WHAT THE TASK ASKS ▸ As the answer, set down the lines below from the one containing "ATOM 152 C CA" through the one containing "ATOM 170 N N", exactly and inclusively, and no others.

RECORDS SUPPLIED section start

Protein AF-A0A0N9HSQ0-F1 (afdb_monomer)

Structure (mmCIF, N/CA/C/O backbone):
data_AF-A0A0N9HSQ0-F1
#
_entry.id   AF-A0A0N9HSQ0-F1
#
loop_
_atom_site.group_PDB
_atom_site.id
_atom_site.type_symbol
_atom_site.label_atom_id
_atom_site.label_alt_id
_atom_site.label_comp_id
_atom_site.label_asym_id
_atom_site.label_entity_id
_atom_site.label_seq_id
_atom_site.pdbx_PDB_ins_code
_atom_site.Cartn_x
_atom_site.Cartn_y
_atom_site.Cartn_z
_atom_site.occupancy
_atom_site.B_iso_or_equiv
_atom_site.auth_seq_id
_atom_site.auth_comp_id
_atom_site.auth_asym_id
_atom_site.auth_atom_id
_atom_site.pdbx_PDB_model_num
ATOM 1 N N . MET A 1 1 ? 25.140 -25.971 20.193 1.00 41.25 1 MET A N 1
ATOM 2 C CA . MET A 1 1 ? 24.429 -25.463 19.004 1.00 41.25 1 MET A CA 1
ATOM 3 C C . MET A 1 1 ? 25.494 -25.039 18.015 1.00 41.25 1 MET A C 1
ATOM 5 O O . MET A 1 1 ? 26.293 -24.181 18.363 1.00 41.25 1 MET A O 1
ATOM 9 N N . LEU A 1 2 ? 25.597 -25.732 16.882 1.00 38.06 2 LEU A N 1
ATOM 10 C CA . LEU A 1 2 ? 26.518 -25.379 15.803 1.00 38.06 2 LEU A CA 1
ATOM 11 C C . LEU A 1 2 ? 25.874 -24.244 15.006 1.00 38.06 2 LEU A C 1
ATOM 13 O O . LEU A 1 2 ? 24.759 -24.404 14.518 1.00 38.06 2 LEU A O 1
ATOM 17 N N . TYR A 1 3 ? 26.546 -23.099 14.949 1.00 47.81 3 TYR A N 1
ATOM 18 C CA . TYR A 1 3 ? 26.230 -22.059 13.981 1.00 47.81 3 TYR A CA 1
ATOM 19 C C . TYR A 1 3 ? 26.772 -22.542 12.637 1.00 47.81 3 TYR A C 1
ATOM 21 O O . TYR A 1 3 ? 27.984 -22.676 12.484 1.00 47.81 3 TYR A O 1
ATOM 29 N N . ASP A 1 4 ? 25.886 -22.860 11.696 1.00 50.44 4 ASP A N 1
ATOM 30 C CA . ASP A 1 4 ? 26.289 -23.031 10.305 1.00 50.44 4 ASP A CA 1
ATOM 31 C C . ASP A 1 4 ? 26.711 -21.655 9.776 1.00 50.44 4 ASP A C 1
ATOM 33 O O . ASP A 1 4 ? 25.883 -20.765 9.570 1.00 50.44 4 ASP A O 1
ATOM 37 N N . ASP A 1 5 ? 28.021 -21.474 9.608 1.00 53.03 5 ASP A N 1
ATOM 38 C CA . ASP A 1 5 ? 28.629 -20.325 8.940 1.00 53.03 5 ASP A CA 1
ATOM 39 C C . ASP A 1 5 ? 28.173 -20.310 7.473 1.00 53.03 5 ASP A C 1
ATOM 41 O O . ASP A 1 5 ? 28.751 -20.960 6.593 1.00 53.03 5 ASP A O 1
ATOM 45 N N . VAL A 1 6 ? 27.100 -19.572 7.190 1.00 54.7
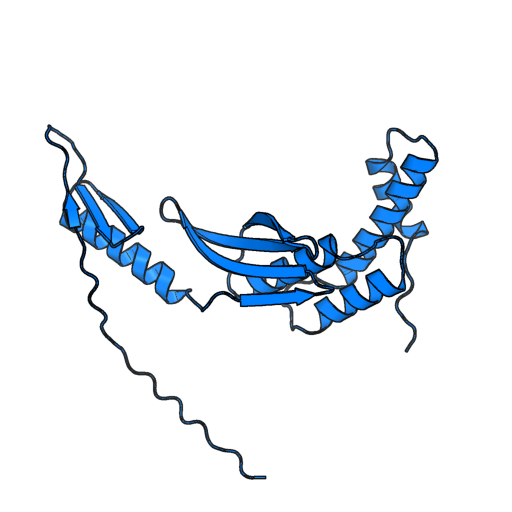5 6 VAL A N 1
ATOM 46 C CA . VAL A 1 6 ? 26.670 -19.311 5.816 1.00 54.75 6 VAL A CA 1
ATOM 47 C C . VAL A 1 6 ? 27.702 -18.389 5.172 1.00 54.75 6 VAL A C 1
ATOM 49 O O . VAL A 1 6 ? 27.705 -17.176 5.367 1.00 54.75 6 VAL A O 1
ATOM 52 N N . THR A 1 7 ? 28.595 -18.969 4.374 1.00 48.19 7 THR A N 1
ATOM 53 C CA . THR A 1 7 ? 29.532 -18.206 3.548 1.00 48.19 7 THR A CA 1
ATOM 54 C C . THR A 1 7 ? 28.821 -17.743 2.279 1.00 48.19 7 THR A C 1
ATOM 56 O O . THR A 1 7 ? 28.659 -18.500 1.321 1.00 48.19 7 THR A O 1
ATOM 59 N N . VAL A 1 8 ? 28.398 -16.479 2.258 1.00 57.38 8 VAL A N 1
ATOM 60 C CA . VAL A 1 8 ? 27.887 -15.826 1.045 1.00 57.38 8 VAL A CA 1
ATOM 61 C C . VAL A 1 8 ? 29.070 -15.523 0.120 1.00 57.38 8 VAL A C 1
ATOM 63 O O . VAL A 1 8 ? 30.066 -14.934 0.538 1.00 57.38 8 VAL A O 1
ATOM 66 N N . ARG A 1 9 ? 28.997 -15.969 -1.140 1.00 55.34 9 ARG A N 1
ATOM 67 C CA . ARG A 1 9 ? 29.979 -15.639 -2.185 1.00 55.34 9 ARG A CA 1
ATOM 68 C C . ARG A 1 9 ? 29.315 -14.812 -3.269 1.00 55.34 9 ARG A C 1
ATOM 70 O O . ARG A 1 9 ? 28.595 -15.361 -4.102 1.00 55.34 9 ARG A O 1
ATOM 77 N N . ASP A 1 10 ? 29.653 -13.534 -3.313 1.00 60.94 10 ASP A N 1
ATOM 78 C CA . ASP A 1 10 ? 29.203 -12.649 -4.378 1.00 60.94 10 ASP A CA 1
ATOM 79 C C . ASP A 1 10 ? 30.009 -12.906 -5.655 1.00 60.94 10 ASP A C 1
ATOM 81 O O . ASP A 1 10 ? 31.243 -12.956 -5.653 1.00 60.94 10 ASP A O 1
ATOM 85 N N . ARG A 1 11 ? 29.307 -13.108 -6.772 1.00 68.62 11 ARG A N 1
ATOM 86 C CA . ARG A 1 11 ? 29.905 -13.230 -8.105 1.00 68.62 11 ARG A CA 1
ATOM 87 C C . ARG A 1 11 ? 29.108 -12.400 -9.094 1.00 68.62 11 ARG A C 1
ATOM 89 O O . ARG A 1 11 ? 27.900 -12.572 -9.215 1.00 68.62 11 ARG A O 1
ATOM 96 N N . THR A 1 12 ? 29.799 -11.567 -9.862 1.00 67.62 12 THR A N 1
ATOM 97 C CA . THR A 1 12 ? 29.189 -10.854 -10.984 1.00 67.62 12 THR A CA 1
ATOM 98 C C . THR A 1 12 ? 28.826 -11.847 -12.086 1.00 67.62 12 THR A C 1
ATOM 100 O O . THR A 1 12 ? 29.705 -12.471 -12.683 1.00 67.62 12 THR A O 1
ATOM 103 N N . VAL A 1 13 ? 27.532 -11.991 -12.370 1.00 65.88 13 VAL A N 1
ATOM 104 C CA . VAL A 1 13 ? 27.021 -12.779 -13.498 1.00 65.88 13 VAL A CA 1
ATOM 105 C C . VAL A 1 13 ? 26.657 -11.827 -14.632 1.00 65.88 13 VAL A C 1
ATOM 107 O O . VAL A 1 13 ? 25.873 -10.900 -14.444 1.00 65.88 13 VAL A O 1
ATOM 110 N N . LEU A 1 14 ? 27.211 -12.059 -15.823 1.00 68.12 14 LEU A N 1
ATOM 111 C CA . LEU A 1 14 ? 26.823 -11.323 -17.024 1.00 68.12 14 LEU A CA 1
ATOM 112 C C . LEU A 1 14 ? 25.644 -12.032 -17.698 1.00 68.12 14 LEU A C 1
ATOM 114 O O . LEU A 1 14 ? 25.813 -13.105 -18.277 1.00 68.12 14 LEU A O 1
ATOM 118 N N . VAL A 1 15 ? 24.468 -11.409 -17.673 1.00 66.56 15 VAL A N 1
ATOM 119 C CA . VAL A 1 15 ? 23.293 -11.871 -18.423 1.00 66.56 15 VAL A CA 1
ATOM 120 C C . VAL A 1 15 ? 23.156 -11.024 -19.685 1.00 66.56 15 VAL A C 1
ATOM 122 O O . VAL A 1 15 ? 23.013 -9.806 -19.613 1.00 66.56 15 VAL A O 1
ATOM 125 N N . ARG A 1 16 ? 23.216 -11.660 -20.860 1.00 72.00 16 ARG A N 1
ATOM 126 C CA . ARG A 1 16 ? 22.978 -10.985 -22.144 1.00 72.00 16 ARG A CA 1
ATOM 127 C C . ARG A 1 16 ? 21.499 -11.073 -22.495 1.00 72.00 16 ARG A C 1
ATOM 129 O O . ARG A 1 16 ? 20.984 -12.169 -22.691 1.00 72.00 16 ARG A O 1
ATOM 136 N N . LEU A 1 17 ? 20.843 -9.924 -22.604 1.00 73.19 17 LEU A N 1
ATOM 137 C CA . LEU A 1 17 ? 19.463 -9.823 -23.071 1.00 73.19 17 LEU A CA 1
ATOM 138 C C . LEU A 1 17 ? 19.459 -9.502 -24.566 1.00 73.19 17 LEU A C 1
ATOM 140 O O . LEU A 1 17 ? 20.148 -8.586 -25.014 1.00 73.19 17 LEU A O 1
ATOM 144 N N . THR A 1 18 ? 18.695 -10.264 -25.344 1.00 81.81 18 THR A N 1
ATOM 145 C CA . THR A 1 18 ? 18.488 -9.972 -26.765 1.00 81.81 18 THR A CA 1
ATOM 146 C C . THR A 1 18 ? 17.492 -8.827 -26.901 1.00 81.81 18 THR A C 1
ATOM 148 O O . THR A 1 18 ? 16.412 -8.869 -26.311 1.00 81.81 18 THR A O 1
ATOM 151 N N . THR A 1 19 ? 17.845 -7.815 -27.688 1.00 83.62 19 THR A N 1
ATOM 152 C CA . THR A 1 19 ? 16.984 -6.667 -27.980 1.00 83.62 19 THR A CA 1
ATOM 153 C C . THR A 1 19 ? 16.700 -6.590 -29.477 1.00 83.62 19 THR A C 1
ATOM 155 O O . THR A 1 19 ? 17.472 -7.080 -30.301 1.00 83.62 19 THR A O 1
ATOM 158 N N . THR A 1 20 ? 15.573 -5.989 -29.846 1.00 88.94 20 THR A N 1
ATOM 159 C CA . THR A 1 20 ? 15.243 -5.647 -31.234 1.00 88.94 20 THR A CA 1
ATOM 160 C C . THR A 1 20 ? 15.177 -4.134 -31.361 1.00 88.94 20 THR A C 1
ATOM 162 O O . THR A 1 20 ? 14.444 -3.491 -30.613 1.00 88.94 20 THR A O 1
ATOM 165 N N . ALA A 1 21 ? 15.934 -3.565 -32.298 1.00 87.00 21 ALA A N 1
ATOM 166 C CA . ALA A 1 21 ? 15.878 -2.146 -32.621 1.00 87.00 21 ALA A CA 1
ATOM 167 C C . ALA A 1 21 ? 15.114 -1.930 -33.931 1.00 87.00 21 ALA A C 1
ATOM 169 O O . ALA A 1 21 ? 15.380 -2.582 -34.938 1.00 87.00 21 ALA A O 1
ATOM 170 N N . THR A 1 22 ? 14.158 -1.006 -33.924 1.00 91.12 22 THR A N 1
ATOM 171 C CA . THR A 1 22 ? 13.343 -0.666 -35.095 1.00 91.12 22 THR A CA 1
ATOM 172 C C . THR A 1 22 ? 13.283 0.843 -35.286 1.00 91.12 22 THR A C 1
ATOM 174 O O . THR A 1 22 ? 13.370 1.608 -34.328 1.00 91.12 22 THR A O 1
ATOM 177 N N . ARG A 1 23 ? 13.135 1.286 -36.536 1.00 91.31 23 ARG A N 1
ATOM 178 C CA . ARG A 1 23 ? 12.885 2.688 -36.882 1.00 91.31 23 ARG A CA 1
ATOM 179 C C . ARG A 1 23 ? 11.802 2.748 -37.958 1.00 91.31 23 ARG A C 1
ATOM 181 O O . ARG A 1 23 ? 12.018 2.180 -39.032 1.00 91.31 23 ARG A O 1
ATOM 188 N N . PRO A 1 24 ? 10.679 3.448 -37.728 1.00 89.31 24 PRO A N 1
ATOM 189 C CA . PRO A 1 24 ? 9.686 3.683 -38.770 1.00 89.31 24 PRO A CA 1
ATOM 190 C C . PRO A 1 24 ? 10.293 4.402 -39.991 1.00 89.31 24 PRO A C 1
ATOM 192 O O . PRO A 1 24 ? 11.217 5.210 -39.838 1.00 89.31 24 PRO A O 1
ATOM 195 N N . PRO A 1 25 ? 9.799 4.151 -41.215 1.00 86.56 25 PRO A N 1
ATOM 196 C CA . PRO A 1 25 ? 10.267 4.869 -42.397 1.00 86.56 25 PRO A CA 1
ATOM 197 C C . PRO A 1 25 ? 9.919 6.368 -42.316 1.00 86.56 25 PRO A C 1
ATOM 199 O O . PRO A 1 25 ? 8.823 6.739 -41.903 1.00 86.56 25 PRO A O 1
ATOM 202 N N . GLY A 1 26 ? 10.843 7.243 -42.734 1.00 84.88 26 GLY A N 1
ATOM 203 C CA . GLY A 1 26 ? 10.636 8.700 -42.787 1.00 84.88 26 GLY A CA 1
ATOM 204 C C . GLY A 1 26 ? 11.812 9.530 -42.256 1.00 84.88 26 GLY A C 1
ATOM 205 O O . GLY A 1 26 ? 12.737 9.013 -41.629 1.00 84.88 26 GLY A O 1
ATOM 206 N N . ARG A 1 27 ? 11.797 10.848 -42.512 1.00 82.25 27 ARG A N 1
ATOM 207 C CA . ARG A 1 27 ? 12.781 11.790 -41.938 1.00 82.25 27 ARG A CA 1
ATOM 208 C C . ARG A 1 27 ? 12.439 12.081 
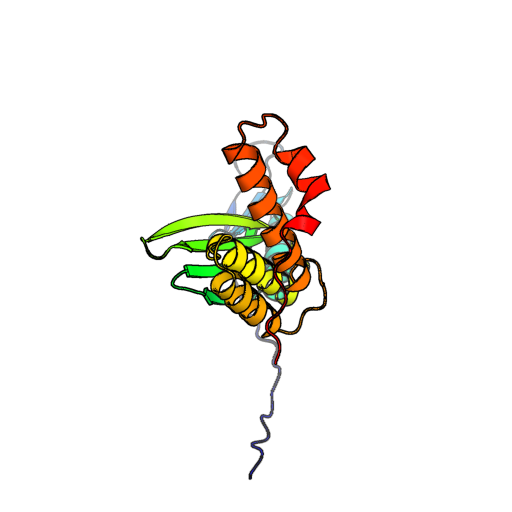-40.472 1.00 82.25 27 ARG A C 1
ATOM 210 O O . ARG A 1 27 ? 11.266 12.186 -40.136 1.00 82.25 27 ARG A O 1
ATOM 217 N N . ARG A 1 28 ? 13.468 12.273 -39.632 1.00 82.88 28 ARG A N 1
ATOM 218 C CA . ARG A 1 28 ? 13.358 12.620 -38.194 1.00 82.88 28 ARG A CA 1
ATOM 219 C C . ARG A 1 28 ? 12.613 11.591 -37.320 1.00 82.88 28 ARG A C 1
ATOM 221 O O . ARG A 1 28 ? 12.153 11.945 -36.242 1.00 82.88 28 ARG A O 1
ATOM 228 N N . GLN A 1 29 ? 12.513 10.338 -37.760 1.00 89.50 29 GLN A N 1
ATOM 229 C CA . GLN A 1 29 ? 11.940 9.259 -36.951 1.00 89.50 29 GLN A CA 1
ATOM 230 C C . GLN A 1 29 ? 12.932 8.776 -35.888 1.00 89.50 29 GLN A C 1
ATOM 232 O O . GLN A 1 29 ? 14.140 8.726 -36.139 1.00 89.50 29 GLN A O 1
ATOM 237 N N . THR A 1 30 ? 12.417 8.417 -34.715 1.00 92.38 30 THR A N 1
ATOM 238 C CA . THR A 1 30 ? 13.195 7.855 -33.608 1.00 92.38 30 THR A CA 1
ATOM 239 C C . THR A 1 30 ? 13.410 6.354 -33.788 1.00 92.38 30 THR A C 1
ATOM 241 O O . THR A 1 30 ? 12.623 5.651 -34.422 1.00 92.38 30 THR A O 1
ATOM 244 N N . TRP A 1 31 ? 14.515 5.867 -33.236 1.00 94.25 31 TRP A N 1
ATOM 245 C CA . TRP A 1 31 ? 14.769 4.450 -33.031 1.00 94.25 31 TRP A CA 1
ATOM 246 C C . TRP A 1 31 ? 14.086 3.984 -31.753 1.00 94.25 31 TRP A C 1
ATOM 248 O O . TRP A 1 31 ? 14.141 4.690 -30.748 1.00 94.25 31 TRP A O 1
ATOM 258 N N . THR A 1 32 ? 13.523 2.782 -31.778 1.00 92.12 32 THR A N 1
ATOM 259 C CA . THR A 1 32 ? 12.946 2.095 -30.622 1.00 92.12 32 THR A CA 1
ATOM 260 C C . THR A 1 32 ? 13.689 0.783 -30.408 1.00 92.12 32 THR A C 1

RECORDS SUPPLIED section end

ANSWER SECTION ▸
ATOM 152 C CA . THR A 1 19 ? 16.984 -6.667 -27.980 1.00 83.62 19 THR A CA 1
ATOM 153 C C . THR A 1 19 ? 16.700 -6.590 -29.477 1.00 83.62 19 THR A C 1
ATOM 155 O O . THR A 1 19 ? 17.472 -7.080 -30.301 1.00 83.62 19 THR A O 1
ATOM 158 N N . THR A 1 20 ? 15.573 -5.989 -29.846 1.00 88.94 20 THR A N 1
ATOM 159 C CA . THR A 1 20 ? 15.243 -5.647 -31.234 1.00 88.94 20 THR A CA 1
ATOM 160 C C . THR A 1 20 ? 15.177 -4.134 -31.361 1.00 88.94 20 THR A C 1
ATOM 162 O O . THR A 1 20 ? 14.444 -3.491 -30.613 1.00 88.94 20 THR A O 1
ATOM 165 N N . ALA A 1 21 ? 15.934 -3.565 -32.298 1.00 87.00 21 ALA A N 1
ATOM 166 C CA . ALA A 1 21 ? 15.878 -2.146 -32.621 1.00 87.00 21 ALA A CA 1
ATOM 167 C C . ALA A 1 21 ? 15.114 -1.930 -33.931 1.00 87.00 21 ALA A C 1
ATOM 169 O O . ALA A 1 21 ? 15.380 -2.582 -34.938 1.00 87.00 21 ALA A O 1
ATOM 170 N N . THR A 1 22 ? 14.158 -1.006 -33.924 1.00 91.12 22 THR A N 1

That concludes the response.